Another interesting note on environmental issues is the saga of the paved biathlon training loop. Probably 20 years ago, there was a proposal, funded by a donor to the US Biathlon Association, to pave a training loop at the range. Environmentalists vigorously opposed this. ORDA, with the advice of the DEC, made an argument that the biathlon range and the route of the proposed paved loop were not on Forest Preserve because that land had originally been purchased in the 1960s by special bond act monies that supposedly said land acquired with these monies would not be Forest Preserve even though the lands were within the bounds of the Adirondack Park. (Yes, this gets awfully complicated.) However, by 1972 when the SLMP was first enacted there was a compromise. The new lands (most acquired for new campgrounds) would indeed be Forest Preserve, BUT there will be a classification for Intensive Use that will allow the sort of development required for a functioning campground. Since most of the campgrounds have paved roads, that should have been the argument. Now we do have a paved roller-ski loop and small range at the ski jumps, and this loop was much easier to cover with snowmaking than any of the terrain at Van Ho; so perhaps it worked out better in the end.

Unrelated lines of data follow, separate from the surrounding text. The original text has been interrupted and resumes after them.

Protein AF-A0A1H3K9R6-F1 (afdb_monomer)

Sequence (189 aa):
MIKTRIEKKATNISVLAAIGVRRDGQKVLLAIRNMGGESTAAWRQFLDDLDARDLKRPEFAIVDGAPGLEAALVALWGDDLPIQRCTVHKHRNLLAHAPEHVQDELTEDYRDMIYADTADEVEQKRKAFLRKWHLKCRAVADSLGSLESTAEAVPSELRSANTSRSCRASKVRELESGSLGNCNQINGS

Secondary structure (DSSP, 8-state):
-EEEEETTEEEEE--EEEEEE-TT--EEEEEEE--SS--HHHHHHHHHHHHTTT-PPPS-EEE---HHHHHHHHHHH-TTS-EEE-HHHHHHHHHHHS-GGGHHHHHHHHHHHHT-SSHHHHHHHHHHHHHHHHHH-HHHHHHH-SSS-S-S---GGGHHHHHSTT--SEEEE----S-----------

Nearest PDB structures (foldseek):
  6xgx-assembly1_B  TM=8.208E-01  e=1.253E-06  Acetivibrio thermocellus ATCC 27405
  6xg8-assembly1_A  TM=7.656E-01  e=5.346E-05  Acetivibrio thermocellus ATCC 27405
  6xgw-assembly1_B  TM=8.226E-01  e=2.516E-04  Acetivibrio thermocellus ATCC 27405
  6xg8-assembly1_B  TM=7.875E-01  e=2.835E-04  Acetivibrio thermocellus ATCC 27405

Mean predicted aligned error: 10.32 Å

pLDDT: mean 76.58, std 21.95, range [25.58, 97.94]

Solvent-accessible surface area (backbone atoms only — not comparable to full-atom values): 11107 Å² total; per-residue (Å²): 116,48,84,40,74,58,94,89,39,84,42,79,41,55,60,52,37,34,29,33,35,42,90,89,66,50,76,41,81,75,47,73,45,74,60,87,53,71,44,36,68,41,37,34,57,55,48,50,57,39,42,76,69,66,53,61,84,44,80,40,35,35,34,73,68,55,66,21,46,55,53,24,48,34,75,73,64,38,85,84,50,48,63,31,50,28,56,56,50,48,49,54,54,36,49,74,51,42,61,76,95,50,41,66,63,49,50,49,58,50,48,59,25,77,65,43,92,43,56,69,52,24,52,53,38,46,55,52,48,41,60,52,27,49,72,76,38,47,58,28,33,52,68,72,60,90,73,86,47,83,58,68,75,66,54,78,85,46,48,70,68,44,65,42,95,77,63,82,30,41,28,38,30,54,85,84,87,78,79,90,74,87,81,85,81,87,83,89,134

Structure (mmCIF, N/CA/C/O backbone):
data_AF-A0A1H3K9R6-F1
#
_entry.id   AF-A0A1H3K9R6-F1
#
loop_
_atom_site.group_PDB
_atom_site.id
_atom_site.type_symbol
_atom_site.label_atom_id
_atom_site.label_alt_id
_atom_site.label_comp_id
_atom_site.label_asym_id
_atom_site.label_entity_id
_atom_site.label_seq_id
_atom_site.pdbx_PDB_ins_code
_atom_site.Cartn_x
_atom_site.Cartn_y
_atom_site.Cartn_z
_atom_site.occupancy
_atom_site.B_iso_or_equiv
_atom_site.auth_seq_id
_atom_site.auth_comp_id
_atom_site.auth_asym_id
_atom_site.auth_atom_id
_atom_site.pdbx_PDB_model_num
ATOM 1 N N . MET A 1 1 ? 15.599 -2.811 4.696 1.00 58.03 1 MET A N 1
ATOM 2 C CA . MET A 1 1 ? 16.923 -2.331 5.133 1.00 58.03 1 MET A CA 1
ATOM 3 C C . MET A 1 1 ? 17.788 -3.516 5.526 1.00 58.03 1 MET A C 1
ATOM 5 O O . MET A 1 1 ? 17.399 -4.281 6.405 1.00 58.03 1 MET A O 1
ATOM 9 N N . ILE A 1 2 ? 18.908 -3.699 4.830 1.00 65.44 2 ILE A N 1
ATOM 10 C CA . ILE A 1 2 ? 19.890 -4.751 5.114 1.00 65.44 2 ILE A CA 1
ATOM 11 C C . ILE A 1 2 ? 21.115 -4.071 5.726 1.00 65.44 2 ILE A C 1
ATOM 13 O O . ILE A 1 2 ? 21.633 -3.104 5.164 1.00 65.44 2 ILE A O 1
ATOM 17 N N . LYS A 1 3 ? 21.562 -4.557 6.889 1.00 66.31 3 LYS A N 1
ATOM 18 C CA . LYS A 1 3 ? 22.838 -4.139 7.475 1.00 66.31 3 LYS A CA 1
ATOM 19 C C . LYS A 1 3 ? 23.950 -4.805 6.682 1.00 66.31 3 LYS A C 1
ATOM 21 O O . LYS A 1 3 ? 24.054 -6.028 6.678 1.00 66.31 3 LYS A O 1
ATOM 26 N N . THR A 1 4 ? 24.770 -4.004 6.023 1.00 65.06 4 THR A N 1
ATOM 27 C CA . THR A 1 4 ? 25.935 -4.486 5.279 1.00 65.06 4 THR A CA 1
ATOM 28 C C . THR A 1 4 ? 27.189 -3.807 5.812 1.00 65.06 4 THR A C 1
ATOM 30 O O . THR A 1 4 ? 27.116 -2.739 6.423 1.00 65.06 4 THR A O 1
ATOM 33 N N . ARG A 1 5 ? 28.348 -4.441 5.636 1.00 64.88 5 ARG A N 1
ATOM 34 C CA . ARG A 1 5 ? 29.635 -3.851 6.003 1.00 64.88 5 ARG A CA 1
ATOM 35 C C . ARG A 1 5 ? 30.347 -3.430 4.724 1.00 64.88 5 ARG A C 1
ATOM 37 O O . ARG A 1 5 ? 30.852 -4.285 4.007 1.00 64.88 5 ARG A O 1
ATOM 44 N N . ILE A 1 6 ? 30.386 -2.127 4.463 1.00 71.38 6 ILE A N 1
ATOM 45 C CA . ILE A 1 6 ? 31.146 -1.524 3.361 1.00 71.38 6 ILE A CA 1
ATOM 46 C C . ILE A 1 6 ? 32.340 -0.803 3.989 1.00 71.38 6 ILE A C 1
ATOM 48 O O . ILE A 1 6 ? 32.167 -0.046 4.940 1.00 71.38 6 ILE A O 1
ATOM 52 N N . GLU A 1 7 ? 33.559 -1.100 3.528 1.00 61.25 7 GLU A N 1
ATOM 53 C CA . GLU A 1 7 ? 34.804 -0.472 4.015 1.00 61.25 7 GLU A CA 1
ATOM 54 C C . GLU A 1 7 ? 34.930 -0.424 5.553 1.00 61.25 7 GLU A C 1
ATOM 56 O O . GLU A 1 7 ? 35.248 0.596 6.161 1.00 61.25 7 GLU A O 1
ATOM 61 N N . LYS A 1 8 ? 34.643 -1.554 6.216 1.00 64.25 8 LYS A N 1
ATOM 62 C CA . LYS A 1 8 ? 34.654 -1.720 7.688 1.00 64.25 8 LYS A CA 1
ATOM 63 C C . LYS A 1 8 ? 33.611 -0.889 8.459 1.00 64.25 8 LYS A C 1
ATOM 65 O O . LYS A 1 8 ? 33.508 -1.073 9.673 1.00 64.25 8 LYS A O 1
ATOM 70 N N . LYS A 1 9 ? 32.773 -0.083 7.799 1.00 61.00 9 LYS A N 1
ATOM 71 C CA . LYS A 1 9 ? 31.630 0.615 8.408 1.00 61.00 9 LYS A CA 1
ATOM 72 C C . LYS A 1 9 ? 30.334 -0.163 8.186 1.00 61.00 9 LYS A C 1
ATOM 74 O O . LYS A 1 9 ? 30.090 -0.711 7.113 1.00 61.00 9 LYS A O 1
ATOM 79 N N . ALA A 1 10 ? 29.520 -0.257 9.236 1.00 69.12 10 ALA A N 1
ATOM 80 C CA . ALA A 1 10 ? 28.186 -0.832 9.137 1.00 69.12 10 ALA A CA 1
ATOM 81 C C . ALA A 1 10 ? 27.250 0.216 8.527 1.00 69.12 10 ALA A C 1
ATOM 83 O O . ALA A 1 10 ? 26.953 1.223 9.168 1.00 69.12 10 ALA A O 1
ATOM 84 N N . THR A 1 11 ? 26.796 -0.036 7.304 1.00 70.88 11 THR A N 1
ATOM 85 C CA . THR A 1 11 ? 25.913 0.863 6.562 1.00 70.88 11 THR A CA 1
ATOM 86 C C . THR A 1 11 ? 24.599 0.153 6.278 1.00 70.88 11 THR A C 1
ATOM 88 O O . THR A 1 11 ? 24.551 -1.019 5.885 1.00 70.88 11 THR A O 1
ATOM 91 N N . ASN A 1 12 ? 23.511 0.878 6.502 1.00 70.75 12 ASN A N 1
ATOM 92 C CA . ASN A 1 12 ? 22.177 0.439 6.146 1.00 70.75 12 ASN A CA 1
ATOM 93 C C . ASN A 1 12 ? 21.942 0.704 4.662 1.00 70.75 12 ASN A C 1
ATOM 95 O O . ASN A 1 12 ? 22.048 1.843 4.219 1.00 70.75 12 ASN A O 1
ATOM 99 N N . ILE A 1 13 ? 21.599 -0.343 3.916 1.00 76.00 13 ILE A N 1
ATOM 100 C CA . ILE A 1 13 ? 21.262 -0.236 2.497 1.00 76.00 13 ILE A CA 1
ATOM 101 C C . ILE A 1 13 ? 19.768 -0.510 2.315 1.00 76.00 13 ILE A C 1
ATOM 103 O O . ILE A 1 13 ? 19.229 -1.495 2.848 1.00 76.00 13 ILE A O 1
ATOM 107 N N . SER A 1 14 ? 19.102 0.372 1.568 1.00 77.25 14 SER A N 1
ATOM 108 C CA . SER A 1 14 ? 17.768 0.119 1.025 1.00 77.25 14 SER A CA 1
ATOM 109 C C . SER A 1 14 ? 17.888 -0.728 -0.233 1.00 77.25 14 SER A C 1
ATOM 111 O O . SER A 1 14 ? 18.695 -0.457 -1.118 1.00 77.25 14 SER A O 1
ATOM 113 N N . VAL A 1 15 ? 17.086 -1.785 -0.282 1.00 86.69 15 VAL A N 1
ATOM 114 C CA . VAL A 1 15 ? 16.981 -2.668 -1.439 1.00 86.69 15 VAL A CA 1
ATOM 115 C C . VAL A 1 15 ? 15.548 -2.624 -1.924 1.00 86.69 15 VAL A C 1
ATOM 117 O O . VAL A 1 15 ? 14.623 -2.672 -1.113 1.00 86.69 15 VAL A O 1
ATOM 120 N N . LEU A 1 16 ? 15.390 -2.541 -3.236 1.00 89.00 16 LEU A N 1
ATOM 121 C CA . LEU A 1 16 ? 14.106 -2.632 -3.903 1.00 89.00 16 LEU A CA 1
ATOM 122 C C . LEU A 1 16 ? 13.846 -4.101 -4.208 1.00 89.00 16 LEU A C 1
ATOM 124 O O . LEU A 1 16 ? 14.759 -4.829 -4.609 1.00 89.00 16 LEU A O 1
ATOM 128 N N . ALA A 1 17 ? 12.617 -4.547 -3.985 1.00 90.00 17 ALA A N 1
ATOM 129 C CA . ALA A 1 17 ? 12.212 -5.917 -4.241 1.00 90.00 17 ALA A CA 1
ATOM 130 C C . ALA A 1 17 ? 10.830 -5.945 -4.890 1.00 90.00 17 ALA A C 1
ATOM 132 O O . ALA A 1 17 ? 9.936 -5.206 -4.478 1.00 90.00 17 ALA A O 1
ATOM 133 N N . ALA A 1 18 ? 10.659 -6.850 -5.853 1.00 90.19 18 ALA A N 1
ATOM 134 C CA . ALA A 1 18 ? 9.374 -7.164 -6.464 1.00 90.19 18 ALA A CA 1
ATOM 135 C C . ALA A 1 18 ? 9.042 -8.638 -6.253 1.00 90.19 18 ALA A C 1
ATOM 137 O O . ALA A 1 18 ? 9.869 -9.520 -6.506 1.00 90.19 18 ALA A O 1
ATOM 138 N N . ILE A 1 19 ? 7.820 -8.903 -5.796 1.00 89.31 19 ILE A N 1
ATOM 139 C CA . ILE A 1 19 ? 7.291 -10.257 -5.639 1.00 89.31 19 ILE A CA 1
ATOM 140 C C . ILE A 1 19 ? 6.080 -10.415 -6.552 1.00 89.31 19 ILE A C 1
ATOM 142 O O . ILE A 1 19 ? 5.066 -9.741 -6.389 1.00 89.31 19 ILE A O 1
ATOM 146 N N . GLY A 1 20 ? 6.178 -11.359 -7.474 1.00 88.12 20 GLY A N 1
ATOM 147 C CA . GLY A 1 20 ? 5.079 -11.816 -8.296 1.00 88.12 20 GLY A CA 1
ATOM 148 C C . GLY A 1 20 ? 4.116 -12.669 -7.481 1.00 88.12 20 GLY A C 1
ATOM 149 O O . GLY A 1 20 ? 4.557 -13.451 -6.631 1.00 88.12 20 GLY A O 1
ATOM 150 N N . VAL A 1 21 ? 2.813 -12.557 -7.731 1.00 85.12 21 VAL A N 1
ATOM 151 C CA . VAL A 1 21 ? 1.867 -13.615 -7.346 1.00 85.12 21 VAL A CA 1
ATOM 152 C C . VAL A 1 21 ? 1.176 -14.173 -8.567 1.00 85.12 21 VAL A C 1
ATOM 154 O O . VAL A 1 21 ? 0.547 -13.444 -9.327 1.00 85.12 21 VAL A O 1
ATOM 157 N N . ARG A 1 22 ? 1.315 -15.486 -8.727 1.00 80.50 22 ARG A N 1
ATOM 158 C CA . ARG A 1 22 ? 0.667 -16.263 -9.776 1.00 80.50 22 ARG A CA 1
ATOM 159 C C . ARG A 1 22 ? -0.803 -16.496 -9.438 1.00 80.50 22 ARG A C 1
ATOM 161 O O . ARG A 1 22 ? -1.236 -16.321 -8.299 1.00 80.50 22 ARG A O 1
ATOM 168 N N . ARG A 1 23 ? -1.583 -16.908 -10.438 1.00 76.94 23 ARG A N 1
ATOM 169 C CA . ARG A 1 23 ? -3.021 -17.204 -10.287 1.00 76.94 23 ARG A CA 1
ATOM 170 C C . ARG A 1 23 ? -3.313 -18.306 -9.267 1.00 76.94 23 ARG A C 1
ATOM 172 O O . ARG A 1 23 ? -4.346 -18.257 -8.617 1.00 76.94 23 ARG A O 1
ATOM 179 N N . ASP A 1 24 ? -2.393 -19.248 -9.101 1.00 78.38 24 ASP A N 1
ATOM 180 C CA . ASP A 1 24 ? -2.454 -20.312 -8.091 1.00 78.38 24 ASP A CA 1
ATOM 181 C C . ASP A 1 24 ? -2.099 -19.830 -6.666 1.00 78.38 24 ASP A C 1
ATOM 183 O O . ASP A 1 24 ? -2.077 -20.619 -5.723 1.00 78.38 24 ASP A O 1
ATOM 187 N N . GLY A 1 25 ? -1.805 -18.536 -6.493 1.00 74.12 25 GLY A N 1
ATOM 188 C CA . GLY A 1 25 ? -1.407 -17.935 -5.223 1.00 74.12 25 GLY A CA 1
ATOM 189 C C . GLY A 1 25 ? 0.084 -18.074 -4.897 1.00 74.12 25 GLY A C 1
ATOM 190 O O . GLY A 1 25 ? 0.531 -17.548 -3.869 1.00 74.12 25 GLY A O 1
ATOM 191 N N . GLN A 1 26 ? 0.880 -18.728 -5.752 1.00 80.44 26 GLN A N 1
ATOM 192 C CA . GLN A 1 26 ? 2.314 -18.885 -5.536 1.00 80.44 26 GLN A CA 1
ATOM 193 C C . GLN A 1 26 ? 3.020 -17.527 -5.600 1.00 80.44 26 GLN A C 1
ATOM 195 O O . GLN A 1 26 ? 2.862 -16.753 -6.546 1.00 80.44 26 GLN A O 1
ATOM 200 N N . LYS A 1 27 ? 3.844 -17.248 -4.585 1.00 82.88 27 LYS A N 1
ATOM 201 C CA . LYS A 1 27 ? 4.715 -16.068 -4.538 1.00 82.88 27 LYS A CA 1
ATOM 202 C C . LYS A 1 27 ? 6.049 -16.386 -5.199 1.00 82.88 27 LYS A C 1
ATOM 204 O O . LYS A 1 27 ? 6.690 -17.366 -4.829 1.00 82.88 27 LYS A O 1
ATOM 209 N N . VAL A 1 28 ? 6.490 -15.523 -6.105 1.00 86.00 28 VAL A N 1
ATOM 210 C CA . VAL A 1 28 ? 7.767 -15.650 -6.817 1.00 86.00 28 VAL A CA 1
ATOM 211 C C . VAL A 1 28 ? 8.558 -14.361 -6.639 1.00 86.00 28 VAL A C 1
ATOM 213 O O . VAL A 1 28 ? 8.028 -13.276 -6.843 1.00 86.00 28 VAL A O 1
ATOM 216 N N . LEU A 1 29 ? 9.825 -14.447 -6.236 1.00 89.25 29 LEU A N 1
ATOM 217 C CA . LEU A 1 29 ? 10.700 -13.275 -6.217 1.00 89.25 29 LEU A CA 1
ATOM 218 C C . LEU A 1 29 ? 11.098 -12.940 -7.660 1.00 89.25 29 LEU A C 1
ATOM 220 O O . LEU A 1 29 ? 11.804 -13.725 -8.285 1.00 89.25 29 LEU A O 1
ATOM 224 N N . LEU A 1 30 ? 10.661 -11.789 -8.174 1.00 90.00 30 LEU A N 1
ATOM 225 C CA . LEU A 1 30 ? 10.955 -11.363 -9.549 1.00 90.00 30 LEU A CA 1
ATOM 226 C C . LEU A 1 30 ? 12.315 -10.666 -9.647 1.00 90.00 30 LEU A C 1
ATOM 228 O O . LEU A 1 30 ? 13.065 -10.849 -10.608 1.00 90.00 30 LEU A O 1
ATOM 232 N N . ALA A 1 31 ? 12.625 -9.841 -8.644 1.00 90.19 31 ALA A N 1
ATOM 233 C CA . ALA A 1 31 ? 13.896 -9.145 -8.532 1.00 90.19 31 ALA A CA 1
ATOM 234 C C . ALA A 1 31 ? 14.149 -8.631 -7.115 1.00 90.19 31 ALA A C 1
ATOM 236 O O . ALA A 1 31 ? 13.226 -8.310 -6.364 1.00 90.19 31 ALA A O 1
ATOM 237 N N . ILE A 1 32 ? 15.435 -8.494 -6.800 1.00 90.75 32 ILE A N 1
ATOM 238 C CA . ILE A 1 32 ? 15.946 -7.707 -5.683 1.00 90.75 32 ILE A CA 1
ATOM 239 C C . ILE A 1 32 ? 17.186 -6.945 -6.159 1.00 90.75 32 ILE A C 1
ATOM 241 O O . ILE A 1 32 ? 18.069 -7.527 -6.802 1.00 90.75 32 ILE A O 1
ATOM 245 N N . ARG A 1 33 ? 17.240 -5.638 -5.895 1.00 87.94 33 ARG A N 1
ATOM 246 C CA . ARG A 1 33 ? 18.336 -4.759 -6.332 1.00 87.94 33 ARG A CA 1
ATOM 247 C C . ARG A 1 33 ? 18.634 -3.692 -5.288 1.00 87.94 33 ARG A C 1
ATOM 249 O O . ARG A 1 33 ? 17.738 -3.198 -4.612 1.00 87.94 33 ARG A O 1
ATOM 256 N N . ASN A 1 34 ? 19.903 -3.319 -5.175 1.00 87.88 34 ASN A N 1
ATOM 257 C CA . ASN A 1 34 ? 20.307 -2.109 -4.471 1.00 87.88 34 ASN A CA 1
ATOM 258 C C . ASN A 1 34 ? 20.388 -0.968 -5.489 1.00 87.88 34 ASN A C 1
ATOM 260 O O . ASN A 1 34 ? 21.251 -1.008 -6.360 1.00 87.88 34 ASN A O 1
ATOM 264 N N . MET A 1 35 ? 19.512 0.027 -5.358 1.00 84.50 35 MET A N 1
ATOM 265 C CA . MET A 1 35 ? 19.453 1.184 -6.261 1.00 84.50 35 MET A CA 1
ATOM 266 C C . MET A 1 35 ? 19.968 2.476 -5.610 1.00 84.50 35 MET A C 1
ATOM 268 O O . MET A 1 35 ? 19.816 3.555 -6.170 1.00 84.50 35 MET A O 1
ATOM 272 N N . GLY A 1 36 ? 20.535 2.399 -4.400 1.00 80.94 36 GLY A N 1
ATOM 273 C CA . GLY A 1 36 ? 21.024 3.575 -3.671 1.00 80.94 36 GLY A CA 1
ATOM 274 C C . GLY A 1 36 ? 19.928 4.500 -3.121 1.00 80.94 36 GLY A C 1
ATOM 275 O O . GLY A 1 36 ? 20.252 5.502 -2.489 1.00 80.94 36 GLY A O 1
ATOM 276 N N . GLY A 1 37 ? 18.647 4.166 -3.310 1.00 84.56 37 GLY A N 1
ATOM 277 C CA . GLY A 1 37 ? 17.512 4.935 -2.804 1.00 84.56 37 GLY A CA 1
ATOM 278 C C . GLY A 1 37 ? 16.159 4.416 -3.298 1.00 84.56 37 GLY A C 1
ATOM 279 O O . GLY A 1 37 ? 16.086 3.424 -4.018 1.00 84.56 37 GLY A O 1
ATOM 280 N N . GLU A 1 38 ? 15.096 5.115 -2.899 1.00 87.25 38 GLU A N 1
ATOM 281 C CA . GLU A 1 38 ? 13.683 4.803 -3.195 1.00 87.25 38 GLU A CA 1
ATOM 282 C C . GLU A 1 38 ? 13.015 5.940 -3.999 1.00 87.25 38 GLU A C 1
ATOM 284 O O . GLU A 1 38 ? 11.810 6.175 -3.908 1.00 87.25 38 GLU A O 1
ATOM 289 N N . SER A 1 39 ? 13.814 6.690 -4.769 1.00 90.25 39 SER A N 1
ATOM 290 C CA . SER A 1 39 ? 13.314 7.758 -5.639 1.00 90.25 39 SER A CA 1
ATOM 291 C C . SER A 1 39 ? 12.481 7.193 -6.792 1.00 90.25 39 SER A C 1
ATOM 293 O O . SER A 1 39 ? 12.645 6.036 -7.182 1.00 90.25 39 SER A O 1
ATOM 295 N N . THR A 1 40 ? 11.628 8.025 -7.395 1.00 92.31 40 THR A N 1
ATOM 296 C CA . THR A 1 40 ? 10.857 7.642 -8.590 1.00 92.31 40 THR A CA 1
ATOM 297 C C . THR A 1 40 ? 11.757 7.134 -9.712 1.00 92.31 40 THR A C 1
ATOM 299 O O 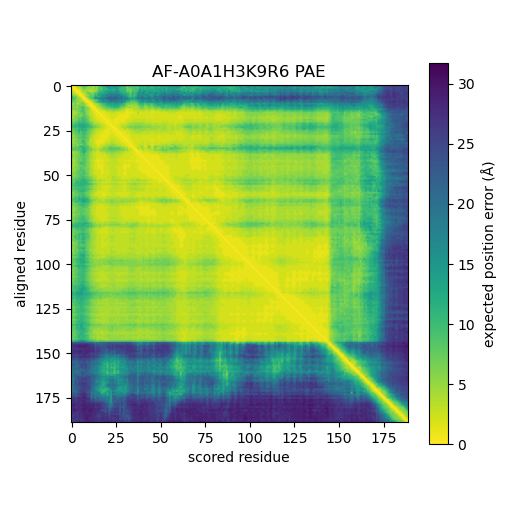. THR A 1 40 ? 11.445 6.128 -10.336 1.00 92.31 40 THR A O 1
ATOM 302 N N . ALA A 1 41 ? 12.911 7.772 -9.933 1.00 93.00 41 ALA A N 1
ATOM 303 C CA . ALA A 1 41 ? 13.875 7.338 -10.944 1.00 93.00 41 ALA A CA 1
ATOM 304 C C . ALA A 1 41 ? 14.471 5.953 -10.631 1.00 93.00 41 ALA A C 1
ATOM 306 O O . ALA A 1 41 ? 14.577 5.119 -11.527 1.00 93.00 41 ALA A O 1
ATOM 307 N N . ALA A 1 42 ? 14.808 5.684 -9.364 1.00 92.06 42 ALA A N 1
ATOM 308 C CA . ALA A 1 42 ? 15.322 4.382 -8.939 1.00 92.06 42 ALA A CA 1
ATOM 309 C C . ALA A 1 42 ? 14.280 3.269 -9.131 1.00 92.06 42 ALA A C 1
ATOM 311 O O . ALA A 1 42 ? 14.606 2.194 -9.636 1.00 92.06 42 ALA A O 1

I should also mention that a new, combined lodge has been periodically considered since 1984, but no one site has ever apparently seemed just right, nor has there been the funds for its construction. A new Pisten-Bully will mean better skiing, so who needs to spend time in the lodge.
T.Eastman
December 28, 2013 at 4:24 pm
Tony, thanks for the clarification, and the careful framing. The ambiguities in the process still exist and a higher level of effort by ORDA would still seem to be important to keep Van Ho from drifting into obscurity as a functional race and recreation venue.